Why does this matter? Well, beyond the fact that Cawthorn is a member of Congress, it matters because his views have served as a barometer of where the Republican Party stands. Cawthorn was elected in 2020 in a wave of Trumpian victories that also saw Marjorie Taylor Greene sent to Washington. At 25, Cawthorn was the youngest congressman elected since 1965. He was the future of his party, and that party’s future was Trump.

There are signs, however, that may be changing. Putin’s invasion of Ukraine has seemingly jarred the west awake just as the nightmare of our own unravelling democracies was reaching its nadir. When autocracy explicitly and violently attacked democracy, we snapped into action, acting in unison to impose historic sanctions at breakneck speed.

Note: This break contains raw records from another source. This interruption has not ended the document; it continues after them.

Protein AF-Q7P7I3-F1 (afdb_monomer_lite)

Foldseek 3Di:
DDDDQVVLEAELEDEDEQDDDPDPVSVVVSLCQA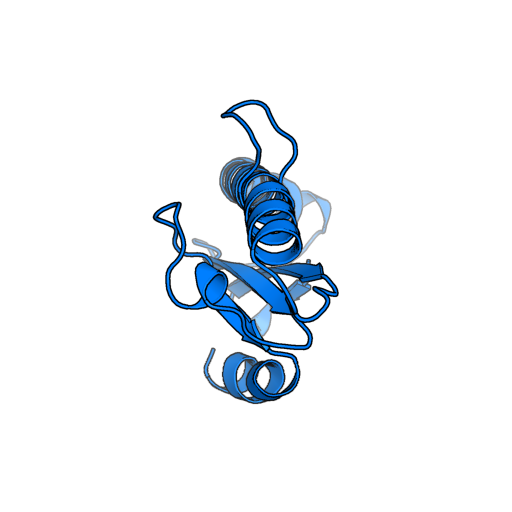C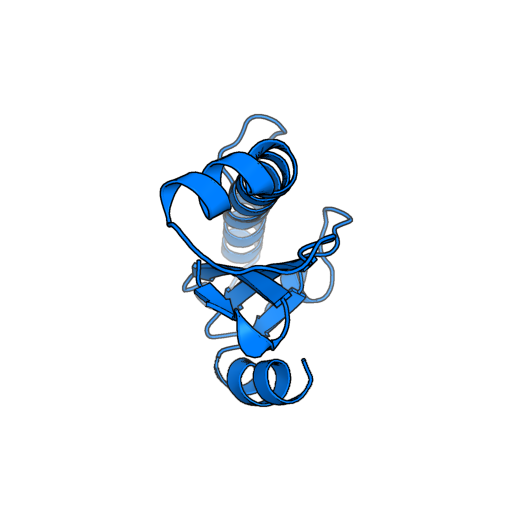NPDDPGPHPVVVLVVVQVVCVVCVVVVCVVVVRPHDPPRHYAAEYEYQDDDPCLVVPPDDDNYHYDYPVCVVVVVVVD

pLDDT: mean 90.83, std 4.76, range [72.44, 97.19]

Organism: NCBI:txid209882

Secondary structure (DSSP, 8-state):
-EEETTTTEEEEEEEE--PPP-SHHHHHHHHHHHH-SSTTS--HHHHHHHHHHHHHHHHHHHHHHHT--PPSSPEEEEEEEESS--HHHHS-SS----EEEEHHHHHHHHHT-

Structure (mmCIF, N/CA/C/O backbone):
data_AF-Q7P7I3-F1
#
_entry.id   AF-Q7P7I3-F1
#
loop_
_atom_site.group_PDB
_atom_site.id
_atom_site.type_symbol
_atom_site.label_atom_id
_atom_site.label_alt_id
_atom_site.label_comp_id
_atom_site.label_asym_id
_atom_site.label_entity_id
_atom_site.label_seq_id
_atom_site.pdbx_PDB_ins_code
_atom_site.Cartn_x
_atom_site.Cartn_y
_atom_site.Cartn_z
_atom_site.occupancy
_atom_site.B_iso_or_equiv
_atom_site.auth_seq_id
_atom_site.auth_comp_id
_atom_site.auth_asym_id
_atom_site.auth_atom_id
_atom_site.pdbx_PDB_model_num
ATOM 1 N N . MET A 1 1 ? -6.098 7.641 2.469 1.00 82.12 1 MET A N 1
ATOM 2 C CA . MET A 1 1 ? -6.570 6.913 3.666 1.00 82.12 1 MET A CA 1
ATOM 3 C C . MET A 1 1 ? -8.075 7.039 3.709 1.00 82.12 1 MET A C 1
ATOM 5 O O . MET A 1 1 ? -8.559 8.134 3.455 1.00 82.12 1 MET A O 1
ATOM 9 N N . VAL A 1 2 ? -8.785 5.944 3.958 1.00 88.94 2 VAL A N 1
ATOM 10 C CA . VAL A 1 2 ? -10.254 5.915 4.003 1.00 88.94 2 VAL A CA 1
ATOM 11 C C . VAL A 1 2 ? -10.683 5.187 5.272 1.00 88.94 2 VAL A C 1
ATOM 13 O O . VAL A 1 2 ? -10.081 4.176 5.625 1.00 88.94 2 VAL A O 1
ATOM 16 N N . PHE A 1 3 ? -11.691 5.724 5.953 1.00 88.75 3 PHE A N 1
ATOM 17 C CA . PHE A 1 3 ? -12.271 5.158 7.167 1.00 88.75 3 PHE A CA 1
ATOM 18 C C . PHE A 1 3 ? -13.597 4.494 6.801 1.00 88.75 3 PHE A C 1
ATOM 20 O O . PHE A 1 3 ? -14.536 5.179 6.403 1.00 88.75 3 PHE A O 1
ATOM 27 N N . ASP A 1 4 ? -13.662 3.174 6.923 1.00 90.38 4 ASP A N 1
ATOM 28 C CA . ASP A 1 4 ? -14.898 2.410 6.812 1.00 90.38 4 ASP A CA 1
ATOM 29 C C . ASP A 1 4 ? -15.371 2.069 8.223 1.00 90.38 4 ASP A C 1
ATOM 31 O O . ASP A 1 4 ? -15.004 1.052 8.816 1.00 90.38 4 ASP A O 1
ATOM 35 N N . ILE A 1 5 ? -16.154 2.991 8.779 1.00 88.06 5 ILE A N 1
ATOM 36 C CA . ILE A 1 5 ? -16.656 2.887 10.150 1.00 88.06 5 ILE A CA 1
ATOM 37 C C . ILE A 1 5 ? -17.584 1.675 10.283 1.00 88.06 5 ILE A C 1
ATOM 39 O O . ILE A 1 5 ? -17.534 0.972 11.288 1.00 88.06 5 ILE A O 1
ATOM 43 N N . LYS A 1 6 ? -18.389 1.389 9.250 1.00 88.19 6 LYS A N 1
ATOM 44 C CA . LYS A 1 6 ? -19.377 0.305 9.274 1.00 88.19 6 LYS A CA 1
ATOM 45 C C . LYS A 1 6 ? -18.709 -1.057 9.444 1.00 88.19 6 LYS A C 1
ATOM 47 O O . LYS A 1 6 ? -19.206 -1.880 10.206 1.00 88.19 6 LYS A O 1
ATOM 52 N N . ASN A 1 7 ? -17.591 -1.272 8.756 1.00 89.62 7 ASN A N 1
ATOM 53 C CA . ASN A 1 7 ? -16.850 -2.531 8.809 1.00 89.62 7 ASN A CA 1
ATOM 54 C C . ASN A 1 7 ? -15.680 -2.511 9.808 1.00 89.62 7 ASN A C 1
ATOM 56 O O . ASN A 1 7 ? -14.929 -3.479 9.886 1.00 89.62 7 ASN A O 1
ATOM 60 N N . ASN A 1 8 ? -15.513 -1.433 10.584 1.00 91.12 8 ASN A N 1
ATOM 61 C CA . ASN A 1 8 ? -14.406 -1.258 11.530 1.00 91.12 8 ASN A CA 1
ATOM 62 C C . ASN A 1 8 ? -13.011 -1.338 10.863 1.00 91.12 8 ASN A C 1
ATOM 64 O O . ASN A 1 8 ? -12.055 -1.874 11.436 1.00 91.12 8 ASN A O 1
ATOM 68 N N . ILE A 1 9 ? -12.893 -0.822 9.632 1.00 92.44 9 ILE A N 1
ATOM 69 C CA . ILE A 1 9 ? -11.690 -0.915 8.791 1.00 92.44 9 ILE A CA 1
ATOM 70 C C . ILE A 1 9 ? -11.122 0.473 8.485 1.00 92.44 9 ILE A C 1
ATOM 72 O O . ILE A 1 9 ? -11.838 1.437 8.219 1.00 92.44 9 ILE A O 1
ATOM 76 N N . ILE A 1 10 ? -9.793 0.561 8.442 1.00 93.25 10 ILE A N 1
ATOM 77 C CA . ILE A 1 10 ? -9.073 1.708 7.890 1.00 93.25 10 ILE A CA 1
ATOM 78 C C . ILE A 1 10 ? -8.245 1.250 6.701 1.00 93.25 10 ILE A C 1
ATOM 80 O O . ILE A 1 10 ? -7.318 0.450 6.826 1.00 93.25 10 ILE A O 1
ATOM 84 N N . LEU A 1 11 ? -8.548 1.814 5.537 1.00 95.62 11 LEU A N 1
ATOM 85 C CA . LEU A 1 11 ? -7.823 1.552 4.304 1.00 95.62 11 LEU A CA 1
ATOM 86 C C . LEU A 1 11 ? -6.652 2.531 4.188 1.00 95.62 11 LEU A C 1
ATOM 88 O O . LEU A 1 11 ? -6.805 3.728 3.902 1.00 95.62 11 LEU A O 1
ATOM 92 N N . ASN A 1 12 ? -5.447 2.008 4.386 1.00 96.38 12 ASN A N 1
ATOM 93 C CA . ASN A 1 12 ? -4.194 2.720 4.198 1.00 96.38 12 ASN A CA 1
ATOM 94 C C . ASN A 1 12 ? -3.764 2.647 2.720 1.00 96.38 12 ASN A C 1
ATOM 96 O O . ASN A 1 12 ? -2.831 1.934 2.356 1.00 96.38 12 ASN A O 1
ATOM 100 N N . ILE A 1 13 ? -4.482 3.381 1.868 1.00 95.81 13 ILE A N 1
ATOM 101 C CA . ILE A 1 13 ? -4.289 3.354 0.412 1.00 95.81 13 ILE A CA 1
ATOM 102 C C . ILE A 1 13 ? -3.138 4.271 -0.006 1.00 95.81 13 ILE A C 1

In the United States, that was done in a bipartisan fashion – something so few things can claim anymore. 72 percent of Americans support sanctions against Russia, while 65 percent support them even if it raises gas prices. And on Wednesday night, the House voted 414 – 17 to impose sanctions on Russia and ban oil imports. 15 of those voting against sanctions were Republicans, with Cawthorn one of them, calling the ban on oil imports “virtue signaling.”

Yet far more interesting are the Republicans supporting sanctions, including the 196 GOP Representatives who did vote for the bill – and what they and their colleagues have been saying about the Russian invasion generally and Cawthorn specifically. On Wednesday, House Minority Leader Kevin McCarthy publicly broke with Donald Trump when he told reporters “I do not think anything’s savvy or genius about Putin. I think Putin is evil. He’s a dictator. And I think he’s murdering people right now.” Powerful words that could not put him lightyears farther away than Trump and Cawthorn.

He isn’t alone, either. Earlier this month, former Vice President Mike Pence claimed there was no room for “apologists for Putin” in the GOP. When asked yesterday about Cawthorn’s statement, Republican Senator Joni Ernst said she would remind him that Russia invaded Ukraine and called Putin “an actual murderous thug.” Meanwhile, fellow Senate Republican Lindsey Graham insisted that Cawthorn and the pro-Putin wing of the Republican Party were “outliers in the largest sense possible.” Were but it true, Lindsey. When Liz Cheney tweeted over the weekend about the “Putin wing of the GOP,” she wasn’t lying. One need only turn on Fox News to find it. And in an Economic/YouGov poll from after the Russian invasion, Trump held a 79 percent approval rating among Republicans, proving that a pro-Putin candidate would not be a dealbreaker to a majority of the party.

And yet, I can’t help but feel like something is afoot. From Pence to Graham, Republicans seem to be rediscovering their backbones and daring to defy Donald. With the House vote, Republican representatives put their money where their mouth is. They are on the record contradicting Donald Trump – well, except for Cawthorn and his 14 fellow rebel Republicans. There are signs outside the Beltway, too. In his own district, Cawthorn is being primaried – and two of his GOP challengers yesterday condemned his remarks about Ukraine. In Florida, Ron DeSantis is openly challenging Trump’s leadership of the party. And the vast majority of Americans do not want Donald Trump to run again. All of these are signs of a dying movement.

If we as Americans can agree on something like sanctions, maybe we can once again agree on how precious and fragile democracy truly is. Volodymyr Zelensky has demonstrated that much, as have the people of Ukraine. They’ve reminded us of how important it is to come together and fight for freedom. Far from corrupt or evil, that is the most beautiful thing in the world – Madison Cawthorn be damned.